Entries taken from a collection:
────────────────────────────────────────

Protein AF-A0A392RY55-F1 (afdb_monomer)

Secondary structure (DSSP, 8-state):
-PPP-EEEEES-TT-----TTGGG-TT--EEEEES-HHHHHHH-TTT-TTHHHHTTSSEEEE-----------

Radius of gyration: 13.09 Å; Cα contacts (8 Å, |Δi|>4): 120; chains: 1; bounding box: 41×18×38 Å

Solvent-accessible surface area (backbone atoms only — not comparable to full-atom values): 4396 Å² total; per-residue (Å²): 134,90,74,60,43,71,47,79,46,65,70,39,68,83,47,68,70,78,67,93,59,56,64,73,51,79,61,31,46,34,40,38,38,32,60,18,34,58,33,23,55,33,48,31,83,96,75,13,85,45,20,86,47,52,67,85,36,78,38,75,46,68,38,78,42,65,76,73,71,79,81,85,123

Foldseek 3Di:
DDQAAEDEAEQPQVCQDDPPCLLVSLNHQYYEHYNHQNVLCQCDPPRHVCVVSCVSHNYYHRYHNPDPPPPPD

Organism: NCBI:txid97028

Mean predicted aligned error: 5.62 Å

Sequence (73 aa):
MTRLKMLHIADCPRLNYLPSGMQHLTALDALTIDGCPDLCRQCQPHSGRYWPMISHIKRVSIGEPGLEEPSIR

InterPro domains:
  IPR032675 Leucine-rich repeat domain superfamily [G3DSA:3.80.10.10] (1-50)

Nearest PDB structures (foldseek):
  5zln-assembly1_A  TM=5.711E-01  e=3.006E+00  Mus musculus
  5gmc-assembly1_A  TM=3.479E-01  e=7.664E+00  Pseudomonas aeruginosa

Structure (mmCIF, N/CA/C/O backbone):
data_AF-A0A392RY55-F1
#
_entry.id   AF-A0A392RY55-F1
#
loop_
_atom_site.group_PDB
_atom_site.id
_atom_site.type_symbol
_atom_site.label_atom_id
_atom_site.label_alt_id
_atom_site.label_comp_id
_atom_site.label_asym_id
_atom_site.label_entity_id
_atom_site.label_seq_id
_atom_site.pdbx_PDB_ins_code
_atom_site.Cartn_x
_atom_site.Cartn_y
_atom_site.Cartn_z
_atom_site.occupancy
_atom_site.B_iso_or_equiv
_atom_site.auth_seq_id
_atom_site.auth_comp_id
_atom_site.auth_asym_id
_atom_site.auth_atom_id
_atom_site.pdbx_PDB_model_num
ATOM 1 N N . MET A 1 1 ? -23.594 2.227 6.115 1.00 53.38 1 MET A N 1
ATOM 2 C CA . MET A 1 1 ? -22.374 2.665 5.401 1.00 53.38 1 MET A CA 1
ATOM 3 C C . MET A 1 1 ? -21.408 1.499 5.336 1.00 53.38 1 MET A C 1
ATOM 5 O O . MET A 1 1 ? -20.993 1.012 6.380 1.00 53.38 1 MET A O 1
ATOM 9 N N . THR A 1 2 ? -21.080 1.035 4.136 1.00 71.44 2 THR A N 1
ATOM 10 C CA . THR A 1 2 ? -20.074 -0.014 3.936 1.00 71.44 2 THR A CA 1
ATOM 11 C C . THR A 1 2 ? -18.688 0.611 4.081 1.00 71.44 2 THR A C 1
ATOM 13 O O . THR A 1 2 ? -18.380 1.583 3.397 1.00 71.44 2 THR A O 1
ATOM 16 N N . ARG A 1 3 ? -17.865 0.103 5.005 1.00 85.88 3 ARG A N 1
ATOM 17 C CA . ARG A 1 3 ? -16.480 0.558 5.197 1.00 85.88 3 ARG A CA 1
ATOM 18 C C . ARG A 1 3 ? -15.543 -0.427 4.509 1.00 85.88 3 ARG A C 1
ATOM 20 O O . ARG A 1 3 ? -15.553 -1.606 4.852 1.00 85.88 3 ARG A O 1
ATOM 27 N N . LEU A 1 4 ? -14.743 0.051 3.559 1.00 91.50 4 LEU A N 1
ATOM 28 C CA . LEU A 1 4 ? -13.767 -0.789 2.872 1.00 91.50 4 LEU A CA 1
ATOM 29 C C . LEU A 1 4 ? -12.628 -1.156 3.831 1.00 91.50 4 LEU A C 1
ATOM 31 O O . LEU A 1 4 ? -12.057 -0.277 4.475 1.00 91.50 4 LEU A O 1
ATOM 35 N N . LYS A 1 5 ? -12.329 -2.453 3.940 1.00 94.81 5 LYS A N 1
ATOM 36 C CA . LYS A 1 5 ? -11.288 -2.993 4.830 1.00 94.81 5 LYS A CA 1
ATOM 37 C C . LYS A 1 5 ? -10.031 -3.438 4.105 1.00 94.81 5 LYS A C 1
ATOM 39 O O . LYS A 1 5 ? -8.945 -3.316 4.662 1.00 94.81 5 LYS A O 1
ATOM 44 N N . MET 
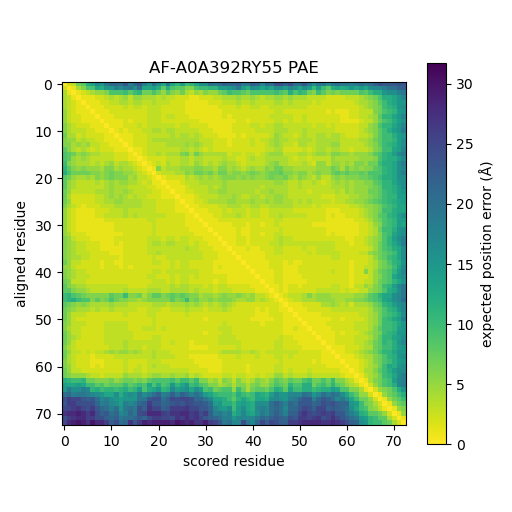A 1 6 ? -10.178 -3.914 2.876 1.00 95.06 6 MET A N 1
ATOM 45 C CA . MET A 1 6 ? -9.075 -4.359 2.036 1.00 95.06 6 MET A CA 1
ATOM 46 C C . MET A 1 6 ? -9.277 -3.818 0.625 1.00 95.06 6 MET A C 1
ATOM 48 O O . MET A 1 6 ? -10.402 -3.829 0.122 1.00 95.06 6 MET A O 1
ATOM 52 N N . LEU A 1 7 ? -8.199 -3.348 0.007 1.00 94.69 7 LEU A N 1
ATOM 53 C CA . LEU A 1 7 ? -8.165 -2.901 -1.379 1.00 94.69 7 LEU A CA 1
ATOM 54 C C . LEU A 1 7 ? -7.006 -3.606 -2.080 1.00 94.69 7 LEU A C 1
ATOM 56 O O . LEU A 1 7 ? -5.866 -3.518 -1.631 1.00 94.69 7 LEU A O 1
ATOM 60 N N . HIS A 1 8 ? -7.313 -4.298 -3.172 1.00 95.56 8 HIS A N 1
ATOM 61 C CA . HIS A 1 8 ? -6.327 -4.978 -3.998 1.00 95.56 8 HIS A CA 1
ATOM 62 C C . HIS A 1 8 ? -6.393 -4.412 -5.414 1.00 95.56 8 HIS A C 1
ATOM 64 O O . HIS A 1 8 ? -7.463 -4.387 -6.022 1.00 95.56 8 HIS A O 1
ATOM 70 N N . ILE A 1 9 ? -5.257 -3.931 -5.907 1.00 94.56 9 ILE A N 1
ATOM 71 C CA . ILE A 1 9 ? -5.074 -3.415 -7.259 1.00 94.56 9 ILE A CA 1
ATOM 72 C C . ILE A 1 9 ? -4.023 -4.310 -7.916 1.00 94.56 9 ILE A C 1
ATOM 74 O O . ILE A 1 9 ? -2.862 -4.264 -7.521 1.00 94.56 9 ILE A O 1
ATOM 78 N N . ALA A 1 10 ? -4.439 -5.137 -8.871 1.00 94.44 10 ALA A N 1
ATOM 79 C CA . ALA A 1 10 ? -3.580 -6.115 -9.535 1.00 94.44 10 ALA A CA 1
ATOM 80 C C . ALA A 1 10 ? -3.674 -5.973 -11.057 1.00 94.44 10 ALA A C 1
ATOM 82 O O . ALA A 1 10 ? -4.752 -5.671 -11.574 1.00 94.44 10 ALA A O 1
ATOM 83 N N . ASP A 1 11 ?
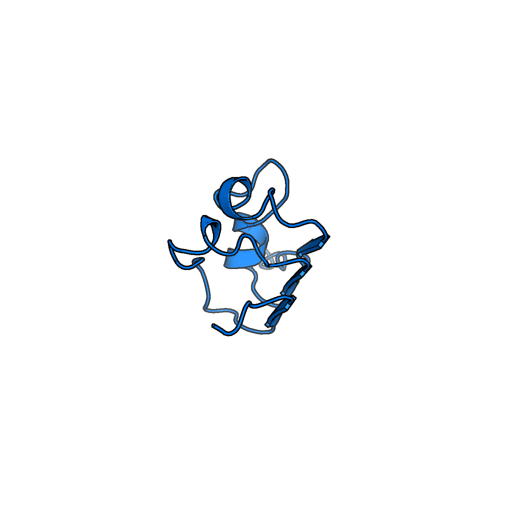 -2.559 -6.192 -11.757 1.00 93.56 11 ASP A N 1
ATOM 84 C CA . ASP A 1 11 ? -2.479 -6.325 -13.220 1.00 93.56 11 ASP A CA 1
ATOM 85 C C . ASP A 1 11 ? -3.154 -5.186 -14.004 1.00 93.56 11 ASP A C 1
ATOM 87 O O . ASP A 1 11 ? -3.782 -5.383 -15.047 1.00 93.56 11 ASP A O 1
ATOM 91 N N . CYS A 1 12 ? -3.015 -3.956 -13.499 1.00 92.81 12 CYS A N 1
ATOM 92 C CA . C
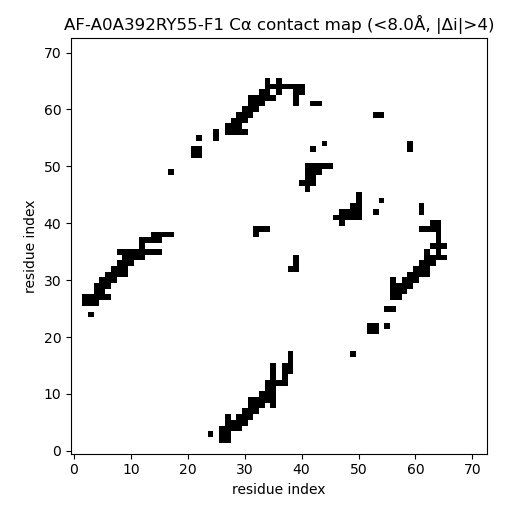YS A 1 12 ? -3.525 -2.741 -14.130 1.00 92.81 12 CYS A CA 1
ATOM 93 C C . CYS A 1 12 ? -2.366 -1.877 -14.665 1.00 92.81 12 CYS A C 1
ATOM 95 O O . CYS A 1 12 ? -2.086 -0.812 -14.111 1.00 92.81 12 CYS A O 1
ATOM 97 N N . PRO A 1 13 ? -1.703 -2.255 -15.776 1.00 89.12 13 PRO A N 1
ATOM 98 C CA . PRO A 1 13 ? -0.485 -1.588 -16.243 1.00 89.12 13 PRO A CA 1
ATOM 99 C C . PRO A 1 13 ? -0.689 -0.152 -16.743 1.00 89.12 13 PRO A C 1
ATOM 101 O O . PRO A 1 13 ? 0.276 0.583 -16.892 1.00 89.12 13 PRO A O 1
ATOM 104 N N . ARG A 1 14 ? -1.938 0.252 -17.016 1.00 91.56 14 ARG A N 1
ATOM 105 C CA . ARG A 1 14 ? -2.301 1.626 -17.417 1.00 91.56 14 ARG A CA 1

────────────────────────────────────────

● **Task prompt**
Your answer must consist only of the lines from the start of the records above through the line with "Radius of gyration: 13.09", each retyped exactly.

● **Answer box**
Protein AF-A0A392RY55-F1 (afdb_monomer)

Secondary structure (DSSP, 8-state):
-PPP-EEEEES-TT-----TTGGG-TT--EEEEES-HHHHHHH-TTT-TTHHHHTTSSEEEE-----------

Radius of gyration: 13.09 Å; Cα contacts (8 Å, |Δi|>4): 120; chains: 1; bounding box: 41×18×38 Å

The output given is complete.